Try it:
Begin at the line containing "ATOM 200 C C" in the entries below and end at the line containing "ATOM 209 C C"; transcribe that range exactly and nothing outside it.

******************************

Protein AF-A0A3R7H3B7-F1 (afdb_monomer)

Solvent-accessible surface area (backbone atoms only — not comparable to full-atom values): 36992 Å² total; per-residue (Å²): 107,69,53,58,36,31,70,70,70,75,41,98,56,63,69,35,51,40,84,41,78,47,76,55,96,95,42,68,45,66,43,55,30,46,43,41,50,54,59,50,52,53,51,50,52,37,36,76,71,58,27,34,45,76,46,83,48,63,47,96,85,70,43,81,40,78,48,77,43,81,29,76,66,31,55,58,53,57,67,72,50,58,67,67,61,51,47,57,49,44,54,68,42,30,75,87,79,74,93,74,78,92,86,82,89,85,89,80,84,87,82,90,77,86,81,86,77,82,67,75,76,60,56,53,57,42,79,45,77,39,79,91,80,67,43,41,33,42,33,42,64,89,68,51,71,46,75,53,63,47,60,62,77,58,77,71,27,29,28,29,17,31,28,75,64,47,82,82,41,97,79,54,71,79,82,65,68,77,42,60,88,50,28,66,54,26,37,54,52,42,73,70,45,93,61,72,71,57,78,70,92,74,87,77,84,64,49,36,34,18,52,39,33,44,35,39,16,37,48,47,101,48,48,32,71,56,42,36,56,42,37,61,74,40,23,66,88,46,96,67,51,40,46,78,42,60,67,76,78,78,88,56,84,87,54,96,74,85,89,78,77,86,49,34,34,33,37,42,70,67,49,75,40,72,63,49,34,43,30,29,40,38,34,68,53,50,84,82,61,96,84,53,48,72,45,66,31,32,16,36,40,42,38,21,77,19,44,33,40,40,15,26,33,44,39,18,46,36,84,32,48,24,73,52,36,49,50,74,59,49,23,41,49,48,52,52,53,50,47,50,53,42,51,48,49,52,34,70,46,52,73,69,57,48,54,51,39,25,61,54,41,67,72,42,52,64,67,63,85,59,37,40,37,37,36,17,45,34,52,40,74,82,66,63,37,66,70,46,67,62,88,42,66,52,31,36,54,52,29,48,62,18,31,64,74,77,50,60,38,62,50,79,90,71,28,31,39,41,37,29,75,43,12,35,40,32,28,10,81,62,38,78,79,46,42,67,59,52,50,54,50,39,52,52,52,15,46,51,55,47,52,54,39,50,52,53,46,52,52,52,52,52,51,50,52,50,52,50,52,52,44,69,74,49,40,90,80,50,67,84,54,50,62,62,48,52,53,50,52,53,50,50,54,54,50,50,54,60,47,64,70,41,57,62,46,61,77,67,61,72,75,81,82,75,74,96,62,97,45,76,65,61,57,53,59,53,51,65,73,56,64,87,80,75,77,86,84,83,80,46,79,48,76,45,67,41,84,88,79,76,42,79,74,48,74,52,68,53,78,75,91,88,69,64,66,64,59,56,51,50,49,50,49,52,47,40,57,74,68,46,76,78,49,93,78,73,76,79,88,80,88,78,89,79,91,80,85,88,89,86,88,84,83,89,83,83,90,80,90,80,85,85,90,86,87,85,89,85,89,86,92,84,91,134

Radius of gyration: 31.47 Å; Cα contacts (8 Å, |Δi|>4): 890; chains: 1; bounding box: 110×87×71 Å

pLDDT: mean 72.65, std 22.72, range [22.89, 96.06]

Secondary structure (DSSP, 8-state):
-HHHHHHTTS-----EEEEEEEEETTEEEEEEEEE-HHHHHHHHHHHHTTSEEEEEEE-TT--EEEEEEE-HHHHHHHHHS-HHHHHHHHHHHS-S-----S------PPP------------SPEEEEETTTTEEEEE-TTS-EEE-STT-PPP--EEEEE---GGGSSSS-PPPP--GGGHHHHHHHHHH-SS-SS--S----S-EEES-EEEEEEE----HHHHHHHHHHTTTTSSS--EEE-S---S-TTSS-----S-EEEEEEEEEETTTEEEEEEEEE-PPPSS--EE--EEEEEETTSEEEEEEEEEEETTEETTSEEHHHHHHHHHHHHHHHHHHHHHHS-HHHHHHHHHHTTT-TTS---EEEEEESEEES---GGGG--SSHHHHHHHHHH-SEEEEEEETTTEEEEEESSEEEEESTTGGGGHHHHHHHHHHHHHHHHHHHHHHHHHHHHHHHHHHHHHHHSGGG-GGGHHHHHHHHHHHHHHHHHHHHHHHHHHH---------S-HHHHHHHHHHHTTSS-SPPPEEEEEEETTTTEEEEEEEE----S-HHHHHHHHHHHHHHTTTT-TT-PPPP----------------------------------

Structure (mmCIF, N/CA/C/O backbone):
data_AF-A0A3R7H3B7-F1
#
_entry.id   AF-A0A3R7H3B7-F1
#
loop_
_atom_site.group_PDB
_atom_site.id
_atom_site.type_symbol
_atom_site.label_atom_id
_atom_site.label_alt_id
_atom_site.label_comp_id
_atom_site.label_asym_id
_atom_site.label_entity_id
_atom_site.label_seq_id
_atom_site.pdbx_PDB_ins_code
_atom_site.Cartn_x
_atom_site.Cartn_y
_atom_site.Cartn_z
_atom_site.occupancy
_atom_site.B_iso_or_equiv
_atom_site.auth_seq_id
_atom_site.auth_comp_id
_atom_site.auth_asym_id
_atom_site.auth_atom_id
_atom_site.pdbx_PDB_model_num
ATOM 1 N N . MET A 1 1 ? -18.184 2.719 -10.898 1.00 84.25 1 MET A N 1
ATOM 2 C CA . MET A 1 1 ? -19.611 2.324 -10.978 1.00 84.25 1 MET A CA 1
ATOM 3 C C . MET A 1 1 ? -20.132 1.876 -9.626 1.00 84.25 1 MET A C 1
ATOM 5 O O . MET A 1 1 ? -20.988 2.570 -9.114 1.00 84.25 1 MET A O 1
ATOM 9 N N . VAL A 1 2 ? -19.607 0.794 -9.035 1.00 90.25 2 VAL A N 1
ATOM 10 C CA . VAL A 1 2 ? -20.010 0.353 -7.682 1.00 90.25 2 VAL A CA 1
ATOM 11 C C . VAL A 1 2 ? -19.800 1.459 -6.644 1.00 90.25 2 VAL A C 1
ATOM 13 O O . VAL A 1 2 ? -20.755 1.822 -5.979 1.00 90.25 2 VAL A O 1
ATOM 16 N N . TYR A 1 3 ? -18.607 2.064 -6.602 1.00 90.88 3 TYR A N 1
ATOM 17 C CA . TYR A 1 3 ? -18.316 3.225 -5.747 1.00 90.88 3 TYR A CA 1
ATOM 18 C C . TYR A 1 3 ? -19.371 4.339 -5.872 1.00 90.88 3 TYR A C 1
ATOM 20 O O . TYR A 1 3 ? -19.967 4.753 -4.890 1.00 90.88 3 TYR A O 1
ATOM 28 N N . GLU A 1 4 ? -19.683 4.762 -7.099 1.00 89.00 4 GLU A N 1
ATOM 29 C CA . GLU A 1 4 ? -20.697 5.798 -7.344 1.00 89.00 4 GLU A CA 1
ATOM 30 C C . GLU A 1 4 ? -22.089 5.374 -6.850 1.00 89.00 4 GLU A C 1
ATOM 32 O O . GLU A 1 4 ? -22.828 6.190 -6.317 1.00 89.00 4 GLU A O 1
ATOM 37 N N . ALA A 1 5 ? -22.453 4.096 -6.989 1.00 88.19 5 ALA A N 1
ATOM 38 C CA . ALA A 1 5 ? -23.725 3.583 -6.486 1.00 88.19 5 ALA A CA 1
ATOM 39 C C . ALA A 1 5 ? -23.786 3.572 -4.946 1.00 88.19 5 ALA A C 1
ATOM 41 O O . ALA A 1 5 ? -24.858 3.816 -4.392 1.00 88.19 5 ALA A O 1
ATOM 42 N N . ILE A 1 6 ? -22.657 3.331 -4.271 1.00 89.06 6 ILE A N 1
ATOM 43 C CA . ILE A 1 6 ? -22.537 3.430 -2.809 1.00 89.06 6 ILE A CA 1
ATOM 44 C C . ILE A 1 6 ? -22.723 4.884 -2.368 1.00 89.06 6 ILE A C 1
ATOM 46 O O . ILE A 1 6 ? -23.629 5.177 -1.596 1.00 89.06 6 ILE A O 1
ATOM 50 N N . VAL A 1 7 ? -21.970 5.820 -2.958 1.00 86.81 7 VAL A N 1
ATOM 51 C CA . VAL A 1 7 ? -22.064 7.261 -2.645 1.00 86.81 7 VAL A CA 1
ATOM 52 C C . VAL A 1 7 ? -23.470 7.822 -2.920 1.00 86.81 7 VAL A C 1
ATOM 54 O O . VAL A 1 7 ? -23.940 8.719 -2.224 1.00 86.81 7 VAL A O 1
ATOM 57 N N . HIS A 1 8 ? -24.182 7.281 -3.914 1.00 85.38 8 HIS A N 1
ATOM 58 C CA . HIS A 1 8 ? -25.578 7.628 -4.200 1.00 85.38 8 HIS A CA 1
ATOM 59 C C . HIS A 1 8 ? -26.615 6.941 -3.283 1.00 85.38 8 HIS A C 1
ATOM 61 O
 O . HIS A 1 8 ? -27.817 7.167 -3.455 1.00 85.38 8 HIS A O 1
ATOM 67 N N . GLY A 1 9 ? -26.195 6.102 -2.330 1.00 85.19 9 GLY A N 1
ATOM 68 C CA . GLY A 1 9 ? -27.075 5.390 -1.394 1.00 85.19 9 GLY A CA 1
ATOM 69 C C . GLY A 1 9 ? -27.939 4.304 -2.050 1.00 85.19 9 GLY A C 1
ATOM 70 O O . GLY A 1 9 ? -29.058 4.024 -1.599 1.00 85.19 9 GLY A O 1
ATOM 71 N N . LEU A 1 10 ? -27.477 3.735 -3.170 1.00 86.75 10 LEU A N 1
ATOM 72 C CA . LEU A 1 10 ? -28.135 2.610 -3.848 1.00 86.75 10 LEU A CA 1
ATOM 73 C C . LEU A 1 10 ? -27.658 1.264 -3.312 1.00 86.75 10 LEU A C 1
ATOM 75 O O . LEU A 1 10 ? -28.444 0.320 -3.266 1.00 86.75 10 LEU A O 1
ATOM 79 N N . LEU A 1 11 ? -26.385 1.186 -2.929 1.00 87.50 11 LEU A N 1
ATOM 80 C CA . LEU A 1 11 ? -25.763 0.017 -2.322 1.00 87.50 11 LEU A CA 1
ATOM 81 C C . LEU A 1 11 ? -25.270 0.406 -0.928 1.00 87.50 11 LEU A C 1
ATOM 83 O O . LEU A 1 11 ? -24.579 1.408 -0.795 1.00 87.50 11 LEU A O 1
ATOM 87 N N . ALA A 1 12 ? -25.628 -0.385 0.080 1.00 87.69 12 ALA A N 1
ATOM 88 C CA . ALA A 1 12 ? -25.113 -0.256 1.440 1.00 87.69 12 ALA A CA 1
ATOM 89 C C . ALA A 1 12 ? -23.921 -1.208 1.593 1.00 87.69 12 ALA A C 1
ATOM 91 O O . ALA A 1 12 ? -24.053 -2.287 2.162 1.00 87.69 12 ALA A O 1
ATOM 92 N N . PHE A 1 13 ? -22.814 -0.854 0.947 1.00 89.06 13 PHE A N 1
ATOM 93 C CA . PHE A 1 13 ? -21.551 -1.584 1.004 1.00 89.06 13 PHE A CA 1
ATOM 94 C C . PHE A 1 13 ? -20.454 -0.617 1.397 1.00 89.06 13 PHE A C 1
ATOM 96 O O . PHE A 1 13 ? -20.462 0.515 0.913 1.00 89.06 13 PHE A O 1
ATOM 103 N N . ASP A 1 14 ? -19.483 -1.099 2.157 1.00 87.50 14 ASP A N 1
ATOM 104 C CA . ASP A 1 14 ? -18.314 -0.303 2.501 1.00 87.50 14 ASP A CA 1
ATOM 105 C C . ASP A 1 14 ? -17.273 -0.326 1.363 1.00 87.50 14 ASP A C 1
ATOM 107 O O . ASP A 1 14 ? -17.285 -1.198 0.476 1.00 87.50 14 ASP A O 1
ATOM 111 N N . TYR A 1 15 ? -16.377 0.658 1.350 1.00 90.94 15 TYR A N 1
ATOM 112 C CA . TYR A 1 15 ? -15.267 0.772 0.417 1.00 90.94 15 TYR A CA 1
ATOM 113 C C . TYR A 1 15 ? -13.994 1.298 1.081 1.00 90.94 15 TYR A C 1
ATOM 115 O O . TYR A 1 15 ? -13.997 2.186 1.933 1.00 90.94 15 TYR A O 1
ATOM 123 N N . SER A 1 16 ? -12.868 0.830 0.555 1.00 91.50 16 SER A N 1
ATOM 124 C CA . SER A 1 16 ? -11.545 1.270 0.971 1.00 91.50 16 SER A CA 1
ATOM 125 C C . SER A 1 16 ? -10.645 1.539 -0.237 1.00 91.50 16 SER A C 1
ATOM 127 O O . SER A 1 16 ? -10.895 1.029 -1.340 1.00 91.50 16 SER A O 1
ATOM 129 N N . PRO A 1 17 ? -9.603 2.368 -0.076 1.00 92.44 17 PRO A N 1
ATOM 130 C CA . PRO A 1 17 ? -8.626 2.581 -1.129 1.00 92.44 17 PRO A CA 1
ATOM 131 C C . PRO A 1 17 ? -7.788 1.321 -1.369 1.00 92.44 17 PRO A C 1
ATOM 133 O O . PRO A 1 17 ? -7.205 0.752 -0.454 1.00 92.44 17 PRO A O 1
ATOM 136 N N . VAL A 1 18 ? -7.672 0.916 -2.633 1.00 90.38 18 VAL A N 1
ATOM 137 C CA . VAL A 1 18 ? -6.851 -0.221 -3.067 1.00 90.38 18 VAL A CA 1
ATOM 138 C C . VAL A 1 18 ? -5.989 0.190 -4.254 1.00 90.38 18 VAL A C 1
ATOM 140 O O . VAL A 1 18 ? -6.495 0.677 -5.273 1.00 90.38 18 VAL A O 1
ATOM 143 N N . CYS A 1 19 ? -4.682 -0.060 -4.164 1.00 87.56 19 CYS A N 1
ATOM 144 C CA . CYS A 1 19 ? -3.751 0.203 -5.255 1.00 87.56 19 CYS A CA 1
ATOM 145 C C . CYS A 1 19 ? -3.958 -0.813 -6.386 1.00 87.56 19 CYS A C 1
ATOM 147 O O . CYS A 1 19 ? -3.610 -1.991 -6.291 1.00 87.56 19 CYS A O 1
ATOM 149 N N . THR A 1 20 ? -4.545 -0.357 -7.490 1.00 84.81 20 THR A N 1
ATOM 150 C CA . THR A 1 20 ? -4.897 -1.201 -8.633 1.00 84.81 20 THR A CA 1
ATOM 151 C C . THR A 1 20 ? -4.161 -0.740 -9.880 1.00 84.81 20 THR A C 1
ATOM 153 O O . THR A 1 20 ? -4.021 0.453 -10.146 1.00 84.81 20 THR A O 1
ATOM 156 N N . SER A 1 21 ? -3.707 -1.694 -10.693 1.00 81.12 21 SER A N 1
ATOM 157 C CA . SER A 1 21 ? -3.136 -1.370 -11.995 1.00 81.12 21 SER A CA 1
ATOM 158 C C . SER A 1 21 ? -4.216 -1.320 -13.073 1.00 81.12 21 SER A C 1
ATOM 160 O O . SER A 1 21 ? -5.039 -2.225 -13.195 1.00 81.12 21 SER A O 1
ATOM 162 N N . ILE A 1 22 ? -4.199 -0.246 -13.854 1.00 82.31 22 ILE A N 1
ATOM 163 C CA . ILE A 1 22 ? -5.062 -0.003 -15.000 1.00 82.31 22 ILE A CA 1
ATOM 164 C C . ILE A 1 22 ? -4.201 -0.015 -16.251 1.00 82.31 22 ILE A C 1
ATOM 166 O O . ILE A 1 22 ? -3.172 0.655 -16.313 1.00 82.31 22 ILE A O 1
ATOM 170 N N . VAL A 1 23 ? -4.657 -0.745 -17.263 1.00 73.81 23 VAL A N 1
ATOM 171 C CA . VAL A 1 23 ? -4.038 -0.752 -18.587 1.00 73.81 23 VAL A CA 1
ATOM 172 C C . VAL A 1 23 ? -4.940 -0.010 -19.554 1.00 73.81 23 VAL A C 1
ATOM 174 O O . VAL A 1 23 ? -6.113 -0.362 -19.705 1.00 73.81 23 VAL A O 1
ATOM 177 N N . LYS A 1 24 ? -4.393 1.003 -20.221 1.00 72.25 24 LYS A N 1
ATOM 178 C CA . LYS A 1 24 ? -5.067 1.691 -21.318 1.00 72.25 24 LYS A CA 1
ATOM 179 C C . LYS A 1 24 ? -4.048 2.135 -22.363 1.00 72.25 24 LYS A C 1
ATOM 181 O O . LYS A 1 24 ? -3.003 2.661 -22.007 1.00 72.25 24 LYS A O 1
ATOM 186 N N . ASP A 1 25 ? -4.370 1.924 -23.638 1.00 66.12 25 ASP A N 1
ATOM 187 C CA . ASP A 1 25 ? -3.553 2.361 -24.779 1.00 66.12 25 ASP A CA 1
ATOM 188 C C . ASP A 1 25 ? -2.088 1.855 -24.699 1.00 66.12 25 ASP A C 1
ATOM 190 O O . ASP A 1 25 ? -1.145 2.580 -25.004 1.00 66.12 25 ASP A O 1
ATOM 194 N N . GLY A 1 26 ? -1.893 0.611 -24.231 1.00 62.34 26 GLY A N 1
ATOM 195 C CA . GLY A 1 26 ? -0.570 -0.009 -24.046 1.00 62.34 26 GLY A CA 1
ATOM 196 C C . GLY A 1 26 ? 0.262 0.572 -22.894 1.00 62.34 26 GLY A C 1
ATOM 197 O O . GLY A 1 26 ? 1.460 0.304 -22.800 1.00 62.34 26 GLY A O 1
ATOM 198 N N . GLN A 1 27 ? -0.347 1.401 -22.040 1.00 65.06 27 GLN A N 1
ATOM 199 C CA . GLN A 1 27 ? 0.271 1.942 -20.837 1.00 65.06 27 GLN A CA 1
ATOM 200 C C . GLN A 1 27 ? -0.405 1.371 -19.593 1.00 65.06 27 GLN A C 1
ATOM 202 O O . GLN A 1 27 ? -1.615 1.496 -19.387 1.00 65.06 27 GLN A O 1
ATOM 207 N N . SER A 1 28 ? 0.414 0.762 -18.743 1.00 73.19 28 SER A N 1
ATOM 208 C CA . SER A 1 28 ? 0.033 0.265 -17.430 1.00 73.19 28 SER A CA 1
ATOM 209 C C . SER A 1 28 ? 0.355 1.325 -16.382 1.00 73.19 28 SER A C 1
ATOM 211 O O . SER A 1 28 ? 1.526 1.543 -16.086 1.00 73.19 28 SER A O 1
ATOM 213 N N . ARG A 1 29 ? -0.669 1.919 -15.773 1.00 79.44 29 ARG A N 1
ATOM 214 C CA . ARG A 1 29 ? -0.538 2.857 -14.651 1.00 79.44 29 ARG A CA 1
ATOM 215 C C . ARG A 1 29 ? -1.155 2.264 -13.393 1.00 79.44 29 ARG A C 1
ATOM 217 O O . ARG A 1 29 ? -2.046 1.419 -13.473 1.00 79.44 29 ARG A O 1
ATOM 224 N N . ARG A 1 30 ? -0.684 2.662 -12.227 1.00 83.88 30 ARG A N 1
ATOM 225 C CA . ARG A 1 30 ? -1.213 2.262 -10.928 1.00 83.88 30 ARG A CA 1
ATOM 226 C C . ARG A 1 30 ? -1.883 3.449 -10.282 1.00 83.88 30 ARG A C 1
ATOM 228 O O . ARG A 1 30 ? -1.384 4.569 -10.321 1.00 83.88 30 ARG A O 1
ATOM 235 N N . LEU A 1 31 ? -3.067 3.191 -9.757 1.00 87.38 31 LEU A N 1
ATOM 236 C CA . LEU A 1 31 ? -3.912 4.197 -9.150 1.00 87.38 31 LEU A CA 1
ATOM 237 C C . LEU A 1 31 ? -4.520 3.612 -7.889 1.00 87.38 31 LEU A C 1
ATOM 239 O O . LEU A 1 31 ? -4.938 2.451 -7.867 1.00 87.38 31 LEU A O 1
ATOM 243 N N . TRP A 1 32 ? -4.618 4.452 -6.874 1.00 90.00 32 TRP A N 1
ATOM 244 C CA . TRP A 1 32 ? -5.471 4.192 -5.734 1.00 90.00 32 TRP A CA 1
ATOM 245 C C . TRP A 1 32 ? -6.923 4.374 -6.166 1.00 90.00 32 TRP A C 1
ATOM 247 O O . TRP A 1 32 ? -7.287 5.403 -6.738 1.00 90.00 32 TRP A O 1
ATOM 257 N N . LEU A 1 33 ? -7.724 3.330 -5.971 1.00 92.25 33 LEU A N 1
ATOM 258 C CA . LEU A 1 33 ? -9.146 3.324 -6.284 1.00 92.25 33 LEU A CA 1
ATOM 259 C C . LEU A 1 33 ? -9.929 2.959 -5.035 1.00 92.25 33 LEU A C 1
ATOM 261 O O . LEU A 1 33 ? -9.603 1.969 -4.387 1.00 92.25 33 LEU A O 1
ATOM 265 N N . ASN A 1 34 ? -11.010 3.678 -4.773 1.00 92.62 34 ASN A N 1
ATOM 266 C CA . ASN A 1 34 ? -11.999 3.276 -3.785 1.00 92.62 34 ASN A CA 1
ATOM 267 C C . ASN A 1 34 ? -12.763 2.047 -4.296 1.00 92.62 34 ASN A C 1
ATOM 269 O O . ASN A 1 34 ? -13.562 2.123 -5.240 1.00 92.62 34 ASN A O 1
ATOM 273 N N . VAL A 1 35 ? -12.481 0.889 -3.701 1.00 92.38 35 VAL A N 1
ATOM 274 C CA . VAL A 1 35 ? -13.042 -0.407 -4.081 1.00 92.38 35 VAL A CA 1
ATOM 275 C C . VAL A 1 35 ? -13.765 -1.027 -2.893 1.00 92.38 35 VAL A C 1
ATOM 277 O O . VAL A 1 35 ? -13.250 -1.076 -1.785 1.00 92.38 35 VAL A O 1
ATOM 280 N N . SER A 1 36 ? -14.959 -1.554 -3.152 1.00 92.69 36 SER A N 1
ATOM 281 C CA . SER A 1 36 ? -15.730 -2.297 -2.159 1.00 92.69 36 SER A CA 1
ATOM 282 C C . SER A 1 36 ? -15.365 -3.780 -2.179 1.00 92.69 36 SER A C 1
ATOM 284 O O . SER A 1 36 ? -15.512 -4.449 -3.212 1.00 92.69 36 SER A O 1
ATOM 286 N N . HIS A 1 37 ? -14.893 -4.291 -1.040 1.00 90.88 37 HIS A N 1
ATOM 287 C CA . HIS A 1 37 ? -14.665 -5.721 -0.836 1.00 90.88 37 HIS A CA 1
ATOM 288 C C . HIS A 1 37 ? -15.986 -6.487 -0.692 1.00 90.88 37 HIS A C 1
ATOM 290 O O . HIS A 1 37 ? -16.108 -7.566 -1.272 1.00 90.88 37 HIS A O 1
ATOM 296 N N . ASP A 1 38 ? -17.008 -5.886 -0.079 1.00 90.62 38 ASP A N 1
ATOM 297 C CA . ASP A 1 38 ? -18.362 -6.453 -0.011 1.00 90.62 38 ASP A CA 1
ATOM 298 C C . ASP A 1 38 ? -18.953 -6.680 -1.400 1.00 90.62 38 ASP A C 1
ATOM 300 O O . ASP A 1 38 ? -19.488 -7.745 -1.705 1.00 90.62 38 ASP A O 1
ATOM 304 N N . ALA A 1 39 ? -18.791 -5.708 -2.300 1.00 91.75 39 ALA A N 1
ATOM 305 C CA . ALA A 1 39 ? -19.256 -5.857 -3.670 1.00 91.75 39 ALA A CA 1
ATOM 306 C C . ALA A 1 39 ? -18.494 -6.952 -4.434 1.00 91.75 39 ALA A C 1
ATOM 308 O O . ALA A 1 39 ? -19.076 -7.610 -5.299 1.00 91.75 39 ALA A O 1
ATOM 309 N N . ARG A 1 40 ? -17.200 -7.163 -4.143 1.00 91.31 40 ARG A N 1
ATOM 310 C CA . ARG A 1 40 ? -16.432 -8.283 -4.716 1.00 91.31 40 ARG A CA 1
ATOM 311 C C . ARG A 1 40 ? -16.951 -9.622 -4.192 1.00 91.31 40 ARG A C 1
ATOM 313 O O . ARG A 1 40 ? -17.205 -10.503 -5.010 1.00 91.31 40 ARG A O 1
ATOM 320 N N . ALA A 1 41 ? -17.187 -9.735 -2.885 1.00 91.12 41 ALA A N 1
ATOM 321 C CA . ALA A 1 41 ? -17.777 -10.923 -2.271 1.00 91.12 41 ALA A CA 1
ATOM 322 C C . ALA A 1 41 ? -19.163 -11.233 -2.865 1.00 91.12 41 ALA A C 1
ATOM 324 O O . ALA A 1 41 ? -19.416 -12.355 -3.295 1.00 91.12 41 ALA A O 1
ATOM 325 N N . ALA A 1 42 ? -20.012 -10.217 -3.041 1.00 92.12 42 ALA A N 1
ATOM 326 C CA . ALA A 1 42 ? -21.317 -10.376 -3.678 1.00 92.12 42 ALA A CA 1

******************************

Exercise output:
ATOM 200 C C . GLN A 1 27 ? -0.405 1.371 -19.593 1.00 65.06 27 GLN A C 1
ATOM 202 O O . GLN A 1 27 ? -1.615 1.496 -19.387 1.00 65.06 27 GLN A O 1
ATOM 207 N N . SER A 1 28 ? 0.414 0.762 -18.743 1.00 73.19 28 SER A N 1
ATOM 208 C CA . SER A 1 28 ? 0.033 0.265 -17.430 1.00 73.19 28 SER A CA 1
ATOM 209 C C . SER A 1 28 ? 0.355 1.325 -16.382 1.00 73.19 28 SER A C 1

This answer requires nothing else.